Collection entries
+---+

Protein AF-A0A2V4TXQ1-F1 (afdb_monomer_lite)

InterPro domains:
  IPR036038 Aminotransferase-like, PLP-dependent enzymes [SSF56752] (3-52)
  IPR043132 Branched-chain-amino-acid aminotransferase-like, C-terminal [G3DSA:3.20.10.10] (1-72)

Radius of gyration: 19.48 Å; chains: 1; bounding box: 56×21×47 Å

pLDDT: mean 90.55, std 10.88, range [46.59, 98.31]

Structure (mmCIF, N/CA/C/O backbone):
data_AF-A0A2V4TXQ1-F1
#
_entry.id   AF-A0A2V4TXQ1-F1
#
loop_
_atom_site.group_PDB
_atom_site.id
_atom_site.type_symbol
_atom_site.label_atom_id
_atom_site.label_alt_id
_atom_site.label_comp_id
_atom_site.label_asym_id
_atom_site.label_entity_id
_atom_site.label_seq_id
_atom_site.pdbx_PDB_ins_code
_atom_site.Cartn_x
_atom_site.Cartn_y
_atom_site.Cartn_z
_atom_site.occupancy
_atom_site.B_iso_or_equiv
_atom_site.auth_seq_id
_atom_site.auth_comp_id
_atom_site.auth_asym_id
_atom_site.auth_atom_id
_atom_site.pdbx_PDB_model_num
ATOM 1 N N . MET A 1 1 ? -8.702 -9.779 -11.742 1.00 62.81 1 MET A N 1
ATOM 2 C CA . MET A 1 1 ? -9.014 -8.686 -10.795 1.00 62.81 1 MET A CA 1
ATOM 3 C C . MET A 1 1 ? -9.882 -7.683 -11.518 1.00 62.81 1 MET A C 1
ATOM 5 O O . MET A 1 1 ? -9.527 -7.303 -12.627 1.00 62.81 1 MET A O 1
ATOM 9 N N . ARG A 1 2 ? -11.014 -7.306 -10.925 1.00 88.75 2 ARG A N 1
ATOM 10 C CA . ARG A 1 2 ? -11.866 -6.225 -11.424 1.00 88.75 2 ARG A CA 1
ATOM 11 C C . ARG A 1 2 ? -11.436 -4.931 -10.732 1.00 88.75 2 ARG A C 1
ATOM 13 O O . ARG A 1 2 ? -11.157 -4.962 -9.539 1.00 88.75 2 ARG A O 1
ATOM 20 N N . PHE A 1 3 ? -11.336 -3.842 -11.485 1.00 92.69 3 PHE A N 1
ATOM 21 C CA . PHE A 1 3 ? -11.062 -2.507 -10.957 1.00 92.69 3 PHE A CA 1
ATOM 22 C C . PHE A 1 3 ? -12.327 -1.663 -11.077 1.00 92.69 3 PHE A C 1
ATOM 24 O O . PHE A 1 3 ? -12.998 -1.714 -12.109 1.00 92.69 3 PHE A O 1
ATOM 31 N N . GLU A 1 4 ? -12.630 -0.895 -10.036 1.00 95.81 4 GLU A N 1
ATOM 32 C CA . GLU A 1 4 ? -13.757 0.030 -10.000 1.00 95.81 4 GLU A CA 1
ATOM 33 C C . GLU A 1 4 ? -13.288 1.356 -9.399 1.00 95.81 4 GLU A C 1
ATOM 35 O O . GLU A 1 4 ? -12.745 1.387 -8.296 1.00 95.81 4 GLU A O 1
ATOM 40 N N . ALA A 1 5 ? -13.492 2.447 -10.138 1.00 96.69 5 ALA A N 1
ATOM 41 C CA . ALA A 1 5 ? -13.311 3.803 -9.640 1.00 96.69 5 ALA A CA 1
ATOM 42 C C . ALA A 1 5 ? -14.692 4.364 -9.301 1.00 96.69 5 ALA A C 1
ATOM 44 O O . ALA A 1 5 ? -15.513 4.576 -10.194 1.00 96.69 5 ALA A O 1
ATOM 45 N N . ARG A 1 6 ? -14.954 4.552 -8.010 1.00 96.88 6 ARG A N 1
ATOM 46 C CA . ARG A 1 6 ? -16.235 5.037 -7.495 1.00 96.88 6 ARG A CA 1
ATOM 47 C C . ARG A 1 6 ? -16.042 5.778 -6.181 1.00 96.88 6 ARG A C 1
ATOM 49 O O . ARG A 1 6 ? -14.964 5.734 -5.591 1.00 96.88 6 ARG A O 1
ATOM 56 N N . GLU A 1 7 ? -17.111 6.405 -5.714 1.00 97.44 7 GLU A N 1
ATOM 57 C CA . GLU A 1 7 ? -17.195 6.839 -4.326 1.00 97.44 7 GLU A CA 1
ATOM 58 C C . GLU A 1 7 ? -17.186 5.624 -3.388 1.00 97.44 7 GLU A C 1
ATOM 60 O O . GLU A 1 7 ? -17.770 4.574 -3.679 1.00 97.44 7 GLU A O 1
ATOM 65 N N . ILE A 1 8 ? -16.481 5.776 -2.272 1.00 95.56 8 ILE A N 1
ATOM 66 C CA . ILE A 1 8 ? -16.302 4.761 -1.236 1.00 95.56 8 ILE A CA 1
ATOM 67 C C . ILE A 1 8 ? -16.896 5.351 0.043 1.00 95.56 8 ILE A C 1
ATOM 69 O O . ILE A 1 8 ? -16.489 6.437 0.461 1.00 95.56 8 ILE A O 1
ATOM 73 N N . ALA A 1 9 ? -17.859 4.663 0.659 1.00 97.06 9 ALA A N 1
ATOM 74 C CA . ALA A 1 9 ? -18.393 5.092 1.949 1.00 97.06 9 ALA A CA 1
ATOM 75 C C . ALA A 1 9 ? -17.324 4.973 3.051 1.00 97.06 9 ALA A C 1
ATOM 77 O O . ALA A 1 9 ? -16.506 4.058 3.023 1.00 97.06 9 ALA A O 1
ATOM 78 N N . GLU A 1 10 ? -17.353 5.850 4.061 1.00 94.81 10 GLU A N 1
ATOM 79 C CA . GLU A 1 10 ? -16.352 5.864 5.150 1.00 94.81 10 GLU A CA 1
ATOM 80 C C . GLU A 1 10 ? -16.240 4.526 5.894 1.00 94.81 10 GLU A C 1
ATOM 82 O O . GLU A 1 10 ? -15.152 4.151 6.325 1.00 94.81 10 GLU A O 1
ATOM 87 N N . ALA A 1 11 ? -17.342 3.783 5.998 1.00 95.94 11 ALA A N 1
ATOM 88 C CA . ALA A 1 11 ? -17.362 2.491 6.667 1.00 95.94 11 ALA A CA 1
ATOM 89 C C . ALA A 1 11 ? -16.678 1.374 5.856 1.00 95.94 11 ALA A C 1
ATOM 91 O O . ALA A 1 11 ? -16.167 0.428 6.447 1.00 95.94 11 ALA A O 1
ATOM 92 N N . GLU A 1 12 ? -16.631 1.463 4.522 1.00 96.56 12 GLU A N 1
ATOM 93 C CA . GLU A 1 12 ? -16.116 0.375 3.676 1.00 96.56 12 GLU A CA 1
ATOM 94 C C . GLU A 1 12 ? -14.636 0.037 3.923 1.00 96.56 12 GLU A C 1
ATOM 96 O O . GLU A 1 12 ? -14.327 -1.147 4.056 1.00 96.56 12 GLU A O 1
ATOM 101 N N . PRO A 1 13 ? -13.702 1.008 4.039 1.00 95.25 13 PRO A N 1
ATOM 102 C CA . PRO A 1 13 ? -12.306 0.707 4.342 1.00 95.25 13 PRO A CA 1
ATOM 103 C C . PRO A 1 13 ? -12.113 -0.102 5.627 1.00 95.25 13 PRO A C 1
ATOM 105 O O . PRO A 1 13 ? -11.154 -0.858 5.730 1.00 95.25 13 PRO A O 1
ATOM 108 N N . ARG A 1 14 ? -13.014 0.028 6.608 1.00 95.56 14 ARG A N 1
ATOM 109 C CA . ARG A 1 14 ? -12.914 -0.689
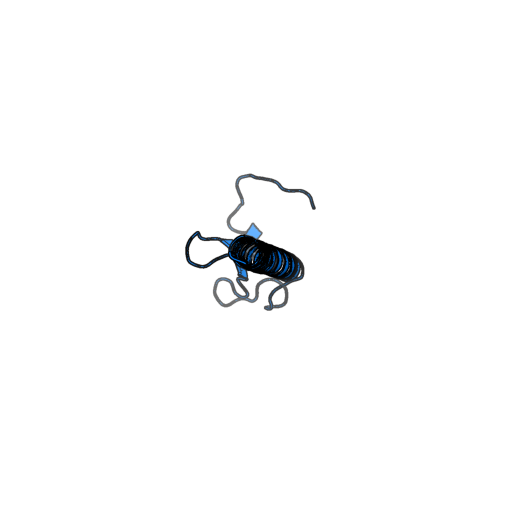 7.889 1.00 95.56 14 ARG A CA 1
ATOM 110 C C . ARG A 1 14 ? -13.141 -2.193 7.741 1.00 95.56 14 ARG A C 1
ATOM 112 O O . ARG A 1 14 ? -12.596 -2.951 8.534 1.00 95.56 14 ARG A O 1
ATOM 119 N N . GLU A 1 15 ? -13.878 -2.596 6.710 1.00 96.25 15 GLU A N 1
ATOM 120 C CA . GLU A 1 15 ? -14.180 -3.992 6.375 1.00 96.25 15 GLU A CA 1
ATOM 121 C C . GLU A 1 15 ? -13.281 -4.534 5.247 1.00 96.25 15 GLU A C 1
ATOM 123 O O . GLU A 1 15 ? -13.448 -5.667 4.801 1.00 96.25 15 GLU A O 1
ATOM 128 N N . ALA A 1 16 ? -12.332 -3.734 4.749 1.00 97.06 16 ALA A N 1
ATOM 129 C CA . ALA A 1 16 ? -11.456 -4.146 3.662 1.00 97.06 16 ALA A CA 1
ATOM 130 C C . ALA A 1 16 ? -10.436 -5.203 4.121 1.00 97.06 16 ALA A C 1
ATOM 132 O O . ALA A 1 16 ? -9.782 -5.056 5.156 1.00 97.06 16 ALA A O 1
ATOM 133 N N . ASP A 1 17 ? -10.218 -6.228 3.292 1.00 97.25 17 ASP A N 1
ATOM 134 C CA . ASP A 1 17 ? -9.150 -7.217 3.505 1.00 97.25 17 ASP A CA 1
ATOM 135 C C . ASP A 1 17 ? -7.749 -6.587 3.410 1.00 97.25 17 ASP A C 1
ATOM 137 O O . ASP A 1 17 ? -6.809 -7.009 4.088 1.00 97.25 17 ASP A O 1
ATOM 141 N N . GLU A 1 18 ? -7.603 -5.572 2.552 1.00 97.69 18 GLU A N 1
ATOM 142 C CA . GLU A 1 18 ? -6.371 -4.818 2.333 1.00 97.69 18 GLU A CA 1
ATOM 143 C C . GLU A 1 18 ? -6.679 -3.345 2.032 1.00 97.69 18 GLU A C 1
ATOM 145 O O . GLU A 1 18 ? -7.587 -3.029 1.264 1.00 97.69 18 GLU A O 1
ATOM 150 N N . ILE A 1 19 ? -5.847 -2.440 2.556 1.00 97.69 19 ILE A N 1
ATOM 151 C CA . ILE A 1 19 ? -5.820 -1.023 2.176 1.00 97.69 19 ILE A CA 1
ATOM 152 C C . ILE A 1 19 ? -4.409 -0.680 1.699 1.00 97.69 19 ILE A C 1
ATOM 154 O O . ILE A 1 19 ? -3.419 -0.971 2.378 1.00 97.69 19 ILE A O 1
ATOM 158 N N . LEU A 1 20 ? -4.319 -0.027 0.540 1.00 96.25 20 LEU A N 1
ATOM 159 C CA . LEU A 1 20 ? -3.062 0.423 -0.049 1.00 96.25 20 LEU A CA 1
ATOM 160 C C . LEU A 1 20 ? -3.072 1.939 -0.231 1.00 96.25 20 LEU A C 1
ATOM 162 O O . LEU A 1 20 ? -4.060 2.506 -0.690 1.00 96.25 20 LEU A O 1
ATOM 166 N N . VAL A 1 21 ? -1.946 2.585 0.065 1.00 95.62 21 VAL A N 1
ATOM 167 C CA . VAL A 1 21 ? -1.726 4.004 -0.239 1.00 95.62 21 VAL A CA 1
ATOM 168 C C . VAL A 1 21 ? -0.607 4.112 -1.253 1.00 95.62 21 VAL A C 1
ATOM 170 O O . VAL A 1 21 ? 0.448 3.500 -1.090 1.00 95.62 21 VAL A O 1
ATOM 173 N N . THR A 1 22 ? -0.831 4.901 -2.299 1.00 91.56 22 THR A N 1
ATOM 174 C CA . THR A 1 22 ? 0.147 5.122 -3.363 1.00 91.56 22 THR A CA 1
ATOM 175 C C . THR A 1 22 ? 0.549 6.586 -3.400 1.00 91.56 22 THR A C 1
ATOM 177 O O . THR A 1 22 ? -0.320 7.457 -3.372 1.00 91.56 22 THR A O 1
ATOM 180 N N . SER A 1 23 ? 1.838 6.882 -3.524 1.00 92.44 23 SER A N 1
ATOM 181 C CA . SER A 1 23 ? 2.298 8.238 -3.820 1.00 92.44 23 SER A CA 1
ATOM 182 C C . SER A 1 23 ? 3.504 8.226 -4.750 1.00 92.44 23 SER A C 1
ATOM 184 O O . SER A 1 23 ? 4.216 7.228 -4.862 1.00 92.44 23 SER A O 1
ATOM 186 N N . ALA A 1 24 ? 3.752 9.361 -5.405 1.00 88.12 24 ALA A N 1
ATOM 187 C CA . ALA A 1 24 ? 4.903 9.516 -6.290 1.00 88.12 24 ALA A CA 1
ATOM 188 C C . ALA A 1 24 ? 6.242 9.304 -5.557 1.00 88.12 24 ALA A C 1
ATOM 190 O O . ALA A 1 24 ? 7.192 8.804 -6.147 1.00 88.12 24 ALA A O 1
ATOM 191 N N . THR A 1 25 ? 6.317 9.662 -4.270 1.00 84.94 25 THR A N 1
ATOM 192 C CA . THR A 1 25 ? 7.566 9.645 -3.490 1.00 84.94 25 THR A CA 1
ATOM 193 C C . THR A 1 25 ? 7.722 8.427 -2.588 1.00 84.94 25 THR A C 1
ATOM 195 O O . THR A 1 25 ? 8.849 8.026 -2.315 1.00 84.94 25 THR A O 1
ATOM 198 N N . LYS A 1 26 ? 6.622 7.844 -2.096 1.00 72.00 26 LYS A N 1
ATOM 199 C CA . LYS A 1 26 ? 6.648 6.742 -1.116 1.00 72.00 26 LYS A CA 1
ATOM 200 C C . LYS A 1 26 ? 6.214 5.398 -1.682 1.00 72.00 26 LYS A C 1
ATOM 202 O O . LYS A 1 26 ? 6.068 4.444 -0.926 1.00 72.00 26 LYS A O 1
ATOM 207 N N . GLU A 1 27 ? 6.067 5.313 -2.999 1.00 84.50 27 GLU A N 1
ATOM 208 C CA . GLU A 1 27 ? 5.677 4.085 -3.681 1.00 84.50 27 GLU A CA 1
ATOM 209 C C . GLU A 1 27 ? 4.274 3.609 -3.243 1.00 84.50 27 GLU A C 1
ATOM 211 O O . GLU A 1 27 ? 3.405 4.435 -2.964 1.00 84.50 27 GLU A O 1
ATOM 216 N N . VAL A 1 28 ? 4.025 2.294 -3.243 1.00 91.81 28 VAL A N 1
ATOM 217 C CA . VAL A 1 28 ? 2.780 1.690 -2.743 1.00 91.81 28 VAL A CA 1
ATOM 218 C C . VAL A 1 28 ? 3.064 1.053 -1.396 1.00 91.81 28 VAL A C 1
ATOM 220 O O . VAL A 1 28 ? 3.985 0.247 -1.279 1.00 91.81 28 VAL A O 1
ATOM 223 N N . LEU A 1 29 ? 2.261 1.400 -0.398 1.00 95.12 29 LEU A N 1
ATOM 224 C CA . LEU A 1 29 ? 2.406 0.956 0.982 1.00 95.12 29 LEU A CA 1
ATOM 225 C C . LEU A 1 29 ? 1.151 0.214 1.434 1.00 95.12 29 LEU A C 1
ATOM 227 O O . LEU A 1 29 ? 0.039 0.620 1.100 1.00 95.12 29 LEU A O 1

+---+

Work to complete
Filter the records above for lines containing the word "like", and copy those lines.

Problem solution
  IPR036038 Aminotransferase-like, PLP-dependent enzymes [SSF56752] (3-52)
  IPR043132 Branched-chain-amino-acid aminotransferase-like, C-terminal [G3DSA:3.20.10.10] (1-72)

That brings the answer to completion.